From what I read about on instantons (Zee, QFT in a Nutshell, pg 309-310), an instanton is a vacuum solution that maps $S^3 \rightarrow S^3$ (the boundary of Euclideanized spacetime), which comes from minimizing the Euclidean action for some Lagrangian with a nontrivial vacuum structure. I've also read (for example in Muckanov, Physical Foundations of Cosmology, pg 180-199) about how instantons can mediate quantum tunneling from one vacuum state to another.

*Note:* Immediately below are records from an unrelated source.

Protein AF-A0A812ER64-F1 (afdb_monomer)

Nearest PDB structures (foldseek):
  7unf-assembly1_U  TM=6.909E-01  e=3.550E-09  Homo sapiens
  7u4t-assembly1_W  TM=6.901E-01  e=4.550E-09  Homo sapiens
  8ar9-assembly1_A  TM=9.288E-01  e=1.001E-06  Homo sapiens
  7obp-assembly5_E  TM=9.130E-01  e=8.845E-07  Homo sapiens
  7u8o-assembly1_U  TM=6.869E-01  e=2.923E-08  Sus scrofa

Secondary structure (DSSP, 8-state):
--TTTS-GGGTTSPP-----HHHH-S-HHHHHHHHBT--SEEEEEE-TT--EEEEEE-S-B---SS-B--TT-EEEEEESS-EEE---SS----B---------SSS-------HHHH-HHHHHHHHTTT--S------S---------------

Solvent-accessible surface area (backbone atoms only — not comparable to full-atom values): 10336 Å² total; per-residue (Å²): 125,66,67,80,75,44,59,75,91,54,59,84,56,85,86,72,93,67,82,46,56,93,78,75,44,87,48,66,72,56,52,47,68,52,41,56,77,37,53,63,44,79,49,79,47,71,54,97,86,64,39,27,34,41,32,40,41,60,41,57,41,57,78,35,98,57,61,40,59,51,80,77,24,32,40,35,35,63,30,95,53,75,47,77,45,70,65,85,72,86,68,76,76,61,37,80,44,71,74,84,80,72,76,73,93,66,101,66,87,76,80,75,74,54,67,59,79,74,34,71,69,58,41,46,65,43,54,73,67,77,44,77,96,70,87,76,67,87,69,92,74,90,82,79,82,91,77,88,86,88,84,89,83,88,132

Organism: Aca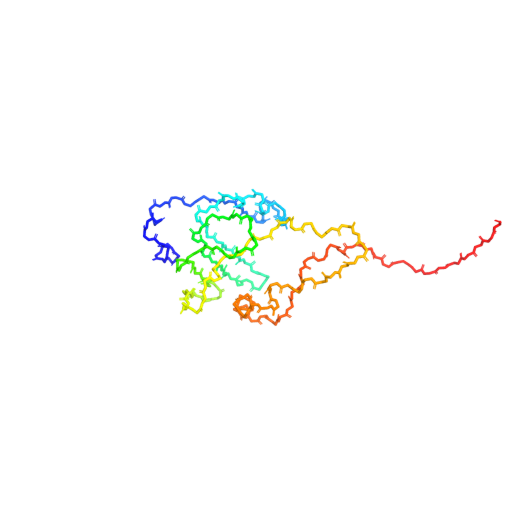nthosepion pharaonis (NCBI:txid158019)

Foldseek 3Di:
DVLVLQPPVCSPPDDDDQDDCVVQNDDPVSVCVSQAQDDQDWDWDADPVRWIWTKTFHDRAHADPDADGAQSIWIFTDPPDTDIGTDPPPDGRRDHHHDDPPPDPDDDDPPPDDVCVVDVVVVVVVVVVVHDDDPPPPDPDPDDDDDDDDDDDDD

Sequence (155 aa):
MINSVIPHRLQMSTWSPLFCSNVDGFSFQRLIFFVENKGPTVIIIKDSEKHVFGGFASHRWNASANFIGDEECFLFTLSPEFNIYLPTGYNKNFMYFNYGVHTMPSGMAQYHQSTLDRDPAAKAVLSLLARGPHSEGLRQGDSFAELPDHPQIQF

InterPro domains:
  IPR006571 TLDc domain [PF07534] (2-117)
  IPR006571 TLDc domain [PS51886] (1-155)
  IPR006571 TLDc domain [SM00584] (2-139)

Radius of gyration: 20.22 Å; Cα contacts (8 Å, |Δi|>4): 169; chains: 1; bounding box: 55×50×57 Å

pLDDT: mean 71.86, std 24.19, range [30.64, 95.75]

Structure (mmCIF, N/CA/C/O backbone):
data_AF-A0A812ER64-F1
#
_entry.id   AF-A0A812ER64-F1
#
loop_
_atom_site.group_PDB
_atom_site.id
_atom_site.type_symbol
_atom_site.label_atom_id
_atom_site.label_alt_id
_atom_site.label_comp_id
_atom_site.label_asym_id
_atom_site.label_entity_id
_atom_site.label_seq_id
_atom_site.pdbx_PDB_ins_code
_atom_site.Cartn_x
_atom_site.Cartn_y
_atom_site.Cartn_z
_atom_site.occupancy
_atom_site.B_iso_or_equiv
_atom_site.auth_seq_id
_atom_site.auth_comp_id
_atom_site.auth_asym_id
_atom_site.auth_atom_id
_atom_site.pdbx_PDB_model_num
ATOM 1 N N . MET A 1 1 ? -15.494 -8.008 0.071 1.00 66.69 1 MET A N 1
ATOM 2 C CA . MET A 1 1 ? -15.282 -6.551 -0.053 1.00 66.69 1 MET A CA 1
ATOM 3 C C . MET A 1 1 ? -13.943 -6.227 -0.712 1.00 66.69 1 MET A C 1
ATOM 5 O O . MET A 1 1 ? -13.996 -5.770 -1.837 1.00 66.69 1 MET A O 1
ATOM 9 N N . ILE A 1 2 ? -12.767 -6.533 -0.140 1.00 75.50 2 ILE A N 1
ATOM 10 C CA . ILE A 1 2 ? -11.478 -6.335 -0.858 1.00 75.50 2 ILE A CA 1
ATOM 11 C C . ILE A 1 2 ? -11.100 -7.519 -1.768 1.00 75.50 2 ILE A C 1
ATOM 13 O O . ILE A 1 2 ? -10.608 -7.309 -2.869 1.00 75.50 2 ILE A O 1
ATOM 17 N N . ASN A 1 3 ? -11.379 -8.767 -1.370 1.00 78.56 3 ASN A N 1
ATOM 18 C CA . ASN A 1 3 ? -10.981 -9.940 -2.172 1.00 78.56 3 ASN A CA 1
ATOM 19 C C . ASN A 1 3 ? -11.510 -9.933 -3.616 1.00 78.56 3 ASN A C 1
ATOM 21 O O . ASN A 1 3 ? -10.872 -10.505 -4.488 1.00 78.56 3 ASN A O 1
ATOM 25 N N . SER A 1 4 ? -12.644 -9.279 -3.880 1.00 79.62 4 SER A N 1
ATOM 26 C CA . SER A 1 4 ? -13.225 -9.176 -5.223 1.00 79.62 4 SER A CA 1
ATOM 27 C C . SER A 1 4 ? -12.474 -8.223 -6.155 1.00 79.62 4 SER A C 1
ATOM 29 O O . SER A 1 4 ? -12.639 -8.330 -7.364 1.00 79.62 4 SER A O 1
ATOM 31 N N . VAL A 1 5 ? -11.679 -7.293 -5.612 1.00 82.88 5 VAL A N 1
ATOM 32 C CA . VAL A 1 5 ? -10.901 -6.316 -6.399 1.00 82.88 5 VAL A CA 1
ATOM 33 C C . VAL A 1 5 ? -9.420 -6.668 -6.498 1.00 82.88 5 VAL A C 1
ATOM 35 O O . VAL A 1 5 ? -8.692 -6.074 -7.284 1.00 82.88 5 VAL A O 1
ATOM 38 N N . ILE A 1 6 ? -8.969 -7.664 -5.737 1.00 87.69 6 ILE A N 1
ATOM 39 C CA . ILE A 1 6 ? -7.631 -8.234 -5.886 1.00 87.69 6 ILE A CA 1
ATOM 40 C C . ILE A 1 6 ? -7.543 -8.947 -7.250 1.00 87.69 6 ILE A C 1
ATOM 42 O O . ILE A 1 6 ? -8.501 -9.633 -7.627 1.00 87.69 6 ILE A O 1
ATOM 46 N N . PRO A 1 7 ? -6.412 -8.852 -7.981 1.00 86.50 7 PRO A N 1
ATOM 47 C CA . PRO A 1 7 ? -6.231 -9.549 -9.251 1.00 86.50 7 PRO A CA 1
ATOM 48 C C . 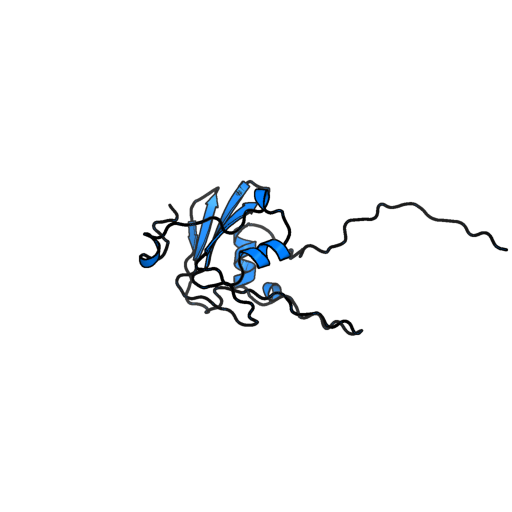PRO A 1 7 ? -6.591 -11.034 -9.169 1.00 86.50 7 PRO A C 1
ATOM 50 O O . PRO A 1 7 ? -6.190 -11.723 -8.231 1.00 86.50 7 PRO A O 1
ATOM 53 N N . HIS A 1 8 ? -7.304 -11.552 -10.174 1.00 85.44 8 HIS A N 1
ATOM 54 C CA . HIS A 1 8 ? -7.876 -12.907 -10.145 1.00 85.44 8 HIS A CA 1
ATOM 55 C C . HIS A 1 8 ? -6.838 -13.997 -9.827 1.00 85.44 8 HIS A C 1
ATOM 57 O O . HIS A 1 8 ? -7.129 -14.949 -9.103 1.00 85.44 8 HIS A O 1
ATOM 63 N N . ARG A 1 9 ? -5.593 -13.839 -10.301 1.00 86.88 9 ARG A N 1
ATOM 64 C CA . ARG A 1 9 ? -4.494 -14.784 -10.027 1.00 86.88 9 ARG A CA 1
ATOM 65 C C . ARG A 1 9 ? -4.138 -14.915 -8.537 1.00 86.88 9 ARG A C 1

My question is: how are these two ideas/definitions of instantons related? All of the simples examples that I have looked at of nontrivial vacuum solutions involve solitons, vortices, or hedgehogs, which as far as I know cannot mediate decay from a metastable vacuum. Solitons etc are defined on spacial infinity so I know (suspect?) that the fact that an instanton lives on the boundary of space$time$ is related to its connection to rate of vacuum decay. I would greatly appreciated some simple examples/links to references as well.
Answer
Let us look at the instantons of an ordinary pure Yang-Mills theory for gauge group $G$ in four Euclidean dimensions:
An instanton is a local minimum of the action
$$ S_{YM}[A] = \int \mathrm{tr}(F \wedge \star F)$$
which is, on $\mathbb{R}^4$, precisely given by the (anti-)self-dual solutions $F = \pm \star F$. For (anti-)self-dual solutions, $\mathrm{tr}(F \wedge \star F) = \mathrm{tr}(F \wedge F)$. The latter is a topological term known as the second Chern class, and its integral is discrete:
$$\int \mathrm{tr}(F \wedge F) = 8\pi^2 k$$
with integer $k \in \mathbb{Z}$ (don't ask about the $\pi$). For given $k$, one also speaks of the corresponding curvature/gauge field as the $k$-instanton. Now, how does this relate to the things you have asked about?
Instantons as vacua
Since the instanton provides a local minimum of the action, it is a natural start for perturbation theory, where it naturally then represents the vacuum. We have infinitely many vacuua to choose from, since $k$ is arbitrary.
Instantons and the three-sphere
(The motivation here is, that, for the vacuum to have finite energy, $F = 0$ at infinity, so we seek actually a solution for the field equations on $\mathbb{R}^4 \cup \{\infty\} = S^4$ such that $F(\infty) = 0$)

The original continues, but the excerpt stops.